Kira looked slightly unsure, but then let out a breath, obviously acquiescing. “That sounds good. Thank you. Although I might not be the best company.”

She turned and walked back toward the balcony, where she stood looking out over the city. I joined her, leaning my forearms on the metal rail and looking over at her. She looked away, tilting her chin down as if attempting to hide her face from me.

“Hey,” I said gently, turning toward her. I used my fingers to nudge her chin toward me. Her eyes were shining with unshed tears. She sucked in a sharp breath, a tiny sob coming up her throat. I pulled her into my arms, tucking her head under my chin. “Shh,” I said, “it’s okay.” My throat felt tight as her body tensed in my arms, like she didn’t know how to be held. God, growing up with no mother and a father like that, she probably didn’t. I had only slightly more to draw upon but enough to take the lead.

“Kira,” I whispered, “relax. Let me hold you, sweetheart.” She struggled weakly for a brief moment, but when I tightened my arms around her, she sagged into me and gave way to her tears.

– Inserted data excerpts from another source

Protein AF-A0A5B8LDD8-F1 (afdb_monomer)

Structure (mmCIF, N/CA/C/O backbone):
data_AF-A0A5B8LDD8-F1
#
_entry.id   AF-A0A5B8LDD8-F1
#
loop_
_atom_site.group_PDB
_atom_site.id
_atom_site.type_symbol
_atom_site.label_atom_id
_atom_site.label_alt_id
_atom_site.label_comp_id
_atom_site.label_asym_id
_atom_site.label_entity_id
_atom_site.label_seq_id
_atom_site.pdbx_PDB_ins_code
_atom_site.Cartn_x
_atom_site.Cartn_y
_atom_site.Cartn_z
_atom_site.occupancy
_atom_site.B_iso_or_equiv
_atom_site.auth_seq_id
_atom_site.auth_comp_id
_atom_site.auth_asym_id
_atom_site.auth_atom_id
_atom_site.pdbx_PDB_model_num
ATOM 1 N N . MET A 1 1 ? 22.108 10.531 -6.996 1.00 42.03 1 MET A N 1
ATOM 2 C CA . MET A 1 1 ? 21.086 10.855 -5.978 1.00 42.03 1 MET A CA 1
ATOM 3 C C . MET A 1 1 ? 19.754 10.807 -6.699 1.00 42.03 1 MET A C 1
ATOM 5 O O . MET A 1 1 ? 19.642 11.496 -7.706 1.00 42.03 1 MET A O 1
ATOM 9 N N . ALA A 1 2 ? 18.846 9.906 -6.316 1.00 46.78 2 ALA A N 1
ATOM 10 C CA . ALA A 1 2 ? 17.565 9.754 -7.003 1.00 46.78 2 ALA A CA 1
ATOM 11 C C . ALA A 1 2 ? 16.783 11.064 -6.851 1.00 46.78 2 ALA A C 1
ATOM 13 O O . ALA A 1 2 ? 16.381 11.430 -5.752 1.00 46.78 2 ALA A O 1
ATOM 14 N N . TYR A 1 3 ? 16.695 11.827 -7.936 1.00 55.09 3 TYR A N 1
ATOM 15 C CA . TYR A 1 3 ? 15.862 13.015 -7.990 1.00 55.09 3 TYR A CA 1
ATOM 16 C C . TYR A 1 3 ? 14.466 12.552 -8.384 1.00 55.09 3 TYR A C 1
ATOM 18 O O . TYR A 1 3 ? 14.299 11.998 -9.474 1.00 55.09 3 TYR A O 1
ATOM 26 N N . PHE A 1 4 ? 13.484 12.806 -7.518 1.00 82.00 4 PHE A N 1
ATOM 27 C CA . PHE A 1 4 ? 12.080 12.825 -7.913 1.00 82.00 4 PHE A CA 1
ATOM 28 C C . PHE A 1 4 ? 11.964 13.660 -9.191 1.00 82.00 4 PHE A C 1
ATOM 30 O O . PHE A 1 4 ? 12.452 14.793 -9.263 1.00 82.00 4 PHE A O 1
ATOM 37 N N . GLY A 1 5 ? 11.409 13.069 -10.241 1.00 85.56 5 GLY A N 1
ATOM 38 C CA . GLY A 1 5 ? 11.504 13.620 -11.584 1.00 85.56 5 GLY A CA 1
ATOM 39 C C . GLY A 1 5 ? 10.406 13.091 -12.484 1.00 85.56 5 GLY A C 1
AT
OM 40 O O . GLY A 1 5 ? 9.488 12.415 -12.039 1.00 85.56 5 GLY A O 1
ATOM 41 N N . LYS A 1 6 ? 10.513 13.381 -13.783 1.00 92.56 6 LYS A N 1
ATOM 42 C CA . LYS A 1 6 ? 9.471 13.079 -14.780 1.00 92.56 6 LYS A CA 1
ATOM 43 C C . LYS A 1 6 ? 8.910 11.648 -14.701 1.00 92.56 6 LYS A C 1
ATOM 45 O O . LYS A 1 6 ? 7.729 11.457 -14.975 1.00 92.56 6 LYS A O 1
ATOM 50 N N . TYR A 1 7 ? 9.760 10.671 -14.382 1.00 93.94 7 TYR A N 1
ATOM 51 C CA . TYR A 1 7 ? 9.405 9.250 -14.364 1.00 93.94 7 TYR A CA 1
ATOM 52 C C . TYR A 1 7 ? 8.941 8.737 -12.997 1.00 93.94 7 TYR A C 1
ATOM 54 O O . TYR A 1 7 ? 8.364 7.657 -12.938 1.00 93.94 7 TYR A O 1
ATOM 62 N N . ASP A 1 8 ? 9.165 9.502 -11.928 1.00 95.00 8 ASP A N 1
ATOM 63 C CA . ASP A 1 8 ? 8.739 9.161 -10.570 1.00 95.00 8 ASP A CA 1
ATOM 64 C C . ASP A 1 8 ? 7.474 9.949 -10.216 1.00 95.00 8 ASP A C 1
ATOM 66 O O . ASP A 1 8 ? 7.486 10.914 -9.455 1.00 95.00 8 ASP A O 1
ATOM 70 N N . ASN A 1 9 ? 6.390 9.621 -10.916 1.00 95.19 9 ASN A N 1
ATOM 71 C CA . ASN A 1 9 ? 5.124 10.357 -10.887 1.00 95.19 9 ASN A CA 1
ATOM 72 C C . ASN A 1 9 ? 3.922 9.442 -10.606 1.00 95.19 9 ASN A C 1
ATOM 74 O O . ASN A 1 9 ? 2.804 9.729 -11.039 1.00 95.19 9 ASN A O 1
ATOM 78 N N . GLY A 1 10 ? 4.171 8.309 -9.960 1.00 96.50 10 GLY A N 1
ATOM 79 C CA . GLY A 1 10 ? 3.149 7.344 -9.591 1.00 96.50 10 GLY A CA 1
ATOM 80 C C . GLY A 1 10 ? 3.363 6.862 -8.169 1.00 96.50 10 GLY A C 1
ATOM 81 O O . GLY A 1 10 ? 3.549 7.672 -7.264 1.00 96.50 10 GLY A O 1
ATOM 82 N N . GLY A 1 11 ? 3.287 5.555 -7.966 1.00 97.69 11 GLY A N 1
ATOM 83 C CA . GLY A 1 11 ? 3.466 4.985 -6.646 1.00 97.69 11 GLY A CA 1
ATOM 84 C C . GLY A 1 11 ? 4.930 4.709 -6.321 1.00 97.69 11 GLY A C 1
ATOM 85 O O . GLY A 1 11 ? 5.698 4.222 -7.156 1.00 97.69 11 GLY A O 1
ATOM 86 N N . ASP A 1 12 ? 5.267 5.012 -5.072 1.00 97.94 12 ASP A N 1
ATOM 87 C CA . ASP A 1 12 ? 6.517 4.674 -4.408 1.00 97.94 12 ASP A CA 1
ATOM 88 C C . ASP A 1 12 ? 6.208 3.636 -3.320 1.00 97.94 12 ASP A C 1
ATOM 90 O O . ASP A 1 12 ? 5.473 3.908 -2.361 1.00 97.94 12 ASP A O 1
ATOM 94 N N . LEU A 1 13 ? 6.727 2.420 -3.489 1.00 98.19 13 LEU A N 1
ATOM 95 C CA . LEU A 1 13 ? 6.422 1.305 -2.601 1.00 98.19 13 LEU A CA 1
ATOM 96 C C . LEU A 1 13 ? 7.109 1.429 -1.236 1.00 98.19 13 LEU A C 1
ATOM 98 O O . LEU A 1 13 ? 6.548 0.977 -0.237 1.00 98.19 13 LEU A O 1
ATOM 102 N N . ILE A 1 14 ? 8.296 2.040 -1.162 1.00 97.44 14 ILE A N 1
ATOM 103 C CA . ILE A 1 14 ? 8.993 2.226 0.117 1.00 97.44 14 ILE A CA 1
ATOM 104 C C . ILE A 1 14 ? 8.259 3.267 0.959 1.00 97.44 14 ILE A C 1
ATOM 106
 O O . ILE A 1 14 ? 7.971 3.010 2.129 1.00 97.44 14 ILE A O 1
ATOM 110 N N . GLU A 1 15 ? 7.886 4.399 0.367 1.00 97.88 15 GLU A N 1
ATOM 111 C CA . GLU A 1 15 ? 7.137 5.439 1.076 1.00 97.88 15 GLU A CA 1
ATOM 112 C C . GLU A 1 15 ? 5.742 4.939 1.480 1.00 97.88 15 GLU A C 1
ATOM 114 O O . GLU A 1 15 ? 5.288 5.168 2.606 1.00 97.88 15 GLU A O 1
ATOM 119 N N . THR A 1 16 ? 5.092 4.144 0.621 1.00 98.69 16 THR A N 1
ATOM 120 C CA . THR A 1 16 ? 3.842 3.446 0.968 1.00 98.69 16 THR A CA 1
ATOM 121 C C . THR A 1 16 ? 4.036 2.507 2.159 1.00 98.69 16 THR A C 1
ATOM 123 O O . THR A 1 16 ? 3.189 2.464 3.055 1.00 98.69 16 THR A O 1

Kira sobbed in my arms, her face buried in my chest for a long while. Finally, her sobs began to abate, and she raised her face to me. The tenderness that pulsed in my chest was unlike anything I’d ever felt before. Again, it concerned me, but I pushed my feelings aside and brushed my thumb across Kira’s soft cheek, wiping away the wetness of her tears. I smoothed her hair back from her face. “It’s okay,” I said. “I’m here. I’ve got you.”